That’s doubly true when the targeted state is a loyal, longtime ally
like Israel. And what is true for Israel is true as well for Turkey’s
other small, beleaguered ally, Azerbaijan, a Turkic sister state that
was finally freed from Russian occupation only to suffer again, now,
under partial Armenian occupation. Practical benefits reinforce the
moral claims that both these struggling democracies have on Turkey:
e.g., access to Israel’s technological and defense wizardry, to
Azerbaijani oil, and to the great promise of the Nabucco project to
make the abundant oil and gas of the Caspian Sea region available
to Turkey and the West in a way that will prevent Russia, Iran,
or the Arabs from having a stranglehold on vital resources we all
need. This latter project could make Azerbaijan a model for Kazakhstan
and Turkmenistan, two other newly freed Turkic states struggling for
a viable way forward, a way to exploit their gas and oil resources
without falling back under Russian domination. It would also give hope
to the other newly freed and struggling Muslim "Stans" in the region,
and to Georgia’s beleaguered Christians.

TURKEY IN THE TRANSNATIONAL MIRROR

Prime Minister Erdogan prioritizes none of that. His focus is on the
global stage, where Israel is hated, Azerbaijan is ignored to the point
of invisibility, and the "Stans" are not a big enough voting bloc to
matter. There, abandoning old allies and embracing Palestinians and
Armenians instead is a winning move. Let’s count the ways: It puts
Turkey in sync with both the Islamists and the blindly self-righteous
Socialists, the two big multinational blocs that dominate the U.N. It
pleases European Union transnationals who appease both blocs and call
it statesmanship. It gives the 57-member Organization of the Islamic
Conference (OIC) the Muslim unanimity against Israel that Turkey
denied it in the past (along with Iran, before the Islamists seized
power there in 1979). It wins Turkey special points with its new best
friends: an increasingly expansionist Russia; a rapidly nuclearizing
Iran, along with its satellite, Syria, and its terrorist surrogates,
Hezbollah and Hamas; and Sudan, a current practitioner of actual
genocide against its own desperate and friendless people.

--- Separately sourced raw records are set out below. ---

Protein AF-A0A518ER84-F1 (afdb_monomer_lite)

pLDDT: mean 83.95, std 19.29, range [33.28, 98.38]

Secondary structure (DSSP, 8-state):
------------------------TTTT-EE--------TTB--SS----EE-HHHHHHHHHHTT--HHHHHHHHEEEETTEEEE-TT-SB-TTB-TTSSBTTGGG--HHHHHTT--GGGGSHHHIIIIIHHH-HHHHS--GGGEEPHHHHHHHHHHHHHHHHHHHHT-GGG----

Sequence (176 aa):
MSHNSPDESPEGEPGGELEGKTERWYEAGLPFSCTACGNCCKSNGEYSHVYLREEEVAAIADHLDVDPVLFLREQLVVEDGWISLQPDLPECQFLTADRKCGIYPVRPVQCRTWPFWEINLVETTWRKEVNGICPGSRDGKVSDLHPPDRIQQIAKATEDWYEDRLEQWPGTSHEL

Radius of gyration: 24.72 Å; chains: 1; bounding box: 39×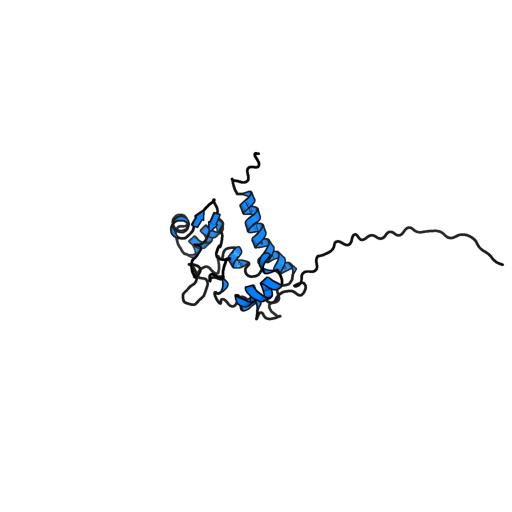46×98 Å

InterPro domains:
  IPR005358 Putative zinc- or iron-chelating domain containing protein [PF03692] (34-127)

Structure (mmCIF, N/CA/C/O backbone):
data_AF-A0A518ER84-F1
#
_entry.id   AF-A0A518ER84-F1
#
loop_
_atom_site.group_PDB
_atom_site.id
_atom_site.type_symbol
_atom_site.label_atom_id
_atom_site.label_alt_id
_atom_site.label_comp_id
_atom_site.label_asym_id
_atom_site.label_entity_id
_atom_site.label_seq_id
_atom_site.pdbx_PDB_ins_code
_atom_site.Cartn_x
_atom_site.Cartn_y
_atom_site.Cartn_z
_atom_site.occupancy
_atom_site.B_iso_or_equiv
_atom_site.auth_seq_id
_atom_site.auth_comp_id
_atom_site.auth_asym_id
_atom_site.auth_atom_id
_atom_site.pdbx_PDB_model_num
ATOM 1 N N . MET A 1 1 ? 18.922 14.383 -80.898 1.00 42.22 1 MET A N 1
ATOM 2 C CA . MET A 1 1 ? 18.943 13.724 -79.577 1.00 42.22 1 MET A CA 1
ATOM 3 C C . MET A 1 1 ? 17.527 13.862 -79.038 1.00 42.22 1 MET A C 1
ATOM 5 O O . MET A 1 1 ? 17.122 14.984 -78.786 1.00 42.22 1 MET A O 1
ATOM 9 N N . SER A 1 2 ? 16.674 12.907 -79.422 1.00 41.69 2 SER A N 1
ATOM 10 C CA . SER A 1 2 ? 16.036 11.916 -78.523 1.00 41.69 2 SER A CA 1
ATOM 11 C C . SER A 1 2 ? 1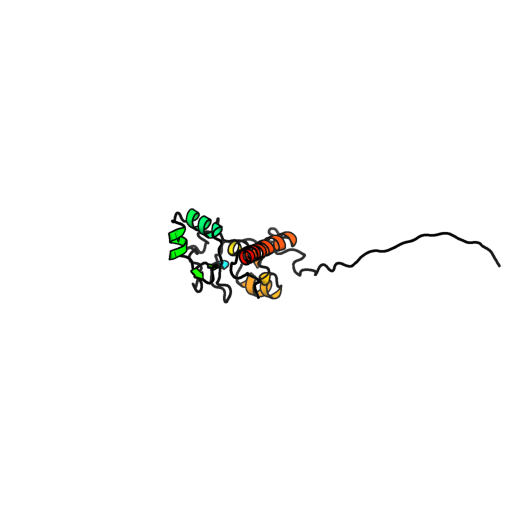4.966 12.585 -77.647 1.00 41.69 2 SER A C 1
ATOM 13 O O . SER A 1 2 ? 15.314 13.420 -76.827 1.00 41.69 2 SER A O 1
ATOM 15 N N . HIS A 1 3 ? 13.674 12.460 -77.999 1.00 34.94 3 HIS A N 1
ATOM 16 C CA . HIS A 1 3 ? 12.718 11.448 -77.476 1.00 34.94 3 HIS A CA 1
ATOM 17 C C . HIS A 1 3 ? 12.570 11.574 -75.941 1.00 34.94 3 HIS A C 1
ATOM 19 O O . HIS A 1 3 ? 13.582 11.587 -75.262 1.00 34.94 3 HIS A O 1
ATOM 25 N N . ASN A 1 4 ? 11.408 11.636 -75.286 1.00 35.44 4 ASN A N 1
ATOM 26 C CA . ASN A 1 4 ? 10.037 11.223 -75.584 1.00 35.44 4 ASN A CA 1
ATOM 27 C C . ASN A 1 4 ? 9.119 11.792 -74.460 1.00 35.44 4 ASN A C 1
ATOM 29 O O . ASN A 1 4 ? 9.599 11.934 -73.343 1.00 35.44 4 ASN A O 1
ATOM 33 N N . SER A 1 5 ? 7.866 12.116 -74.796 1.00 48.50 5 SER A N 1
ATOM 34 C CA . SER A 1 5 ? 6.550 11.958 -74.115 1.00 48.50 5 SER A CA 1
ATOM 35 C C . SER A 1 5 ? 6.352 11.667 -72.592 1.00 48.50 5 SER A C 1
ATOM 37 O O . SER A 1 5 ? 7.287 11.269 -71.908 1.00 48.50 5 SER A O 1
ATOM 39 N N . PRO A 1 6 ? 5.109 11.879 -72.072 1.00 59.47 6 PRO A N 1
ATOM 40 C CA . PRO A 1 6 ? 4.753 12.067 -70.655 1.00 59.47 6 PRO A CA 1
ATOM 41 C C . PRO A 1 6 ? 4.416 10.754 -69.925 1.00 59.47 6 PRO A C 1
ATOM 43 O O . PRO A 1 6 ? 4.126 9.756 -70.581 1.00 59.47 6 PRO A O 1
ATOM 46 N N . ASP A 1 7 ? 4.399 10.779 -68.588 1.00 38.88 7 ASP A N 1
ATOM 47 C CA . ASP A 1 7 ? 3.907 9.672 -67.756 1.00 38.88 7 ASP A CA 1
ATOM 48 C C . ASP A 1 7 ? 3.194 10.185 -66.489 1.00 38.88 7 ASP A C 1
ATOM 50 O O . ASP A 1 7 ? 3.542 11.228 -65.931 1.00 38.88 7 ASP A O 1
ATOM 54 N N . GLU A 1 8 ? 2.150 9.455 -66.118 1.00 38.41 8 GLU A N 1
ATOM 55 C CA . GLU A 1 8 ? 1.102 9.719 -65.135 1.00 38.41 8 GLU A CA 1
ATOM 56 C C . GLU A 1 8 ? 1.507 9.330 -63.697 1.00 38.41 8 GLU A C 1
ATOM 58 O O . GLU A 1 8 ? 2.074 8.263 -63.513 1.00 38.41 8 GLU A O 1
ATOM 63 N N . SER A 1 9 ? 1.058 10.128 -62.705 1.00 36.19 9 SER A N 1
ATOM 64 C CA . SER A 1 9 ? 0.608 9.743 -61.333 1.00 36.19 9 SER A CA 1
ATOM 65 C C . SER A 1 9 ? 1.578 8.948 -60.404 1.00 36.19 9 SER A C 1
ATOM 67 O O . SER A 1 9 ? 2.601 8.460 -60.865 1.00 36.19 9 SER A O 1
ATOM 69 N N . PRO A 1 10 ? 1.324 8.760 -59.080 1.00 44.78 10 PRO A N 1
ATOM 70 C CA . PRO A 1 10 ? 0.175 9.149 -58.257 1.00 44.78 10 PRO A CA 1
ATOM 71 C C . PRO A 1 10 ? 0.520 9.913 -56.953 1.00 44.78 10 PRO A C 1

Last but not least in this media-driven world of ours, condemning
Israel makes Erdogan an international celebrity, winning him flattering
attention not just in the Turkish press — increasingly owned and
dominated by his AKP (Justice and Development) party through relatives
and friends — and in Arab-government-controlled outlets like Qatar’s
ubiquitous al-Jazeera television network, but in the increasingly
anti-Western Western media too. And it evokes cheers from mobs in
streets, squares, and campuses from Cairo to London to Los Angeles. At
Ataturk Airport, on his return from Davos, Erdogan was greeted by a
cheering mob, shouting "Bravo Erdogan" and "Death to Israel."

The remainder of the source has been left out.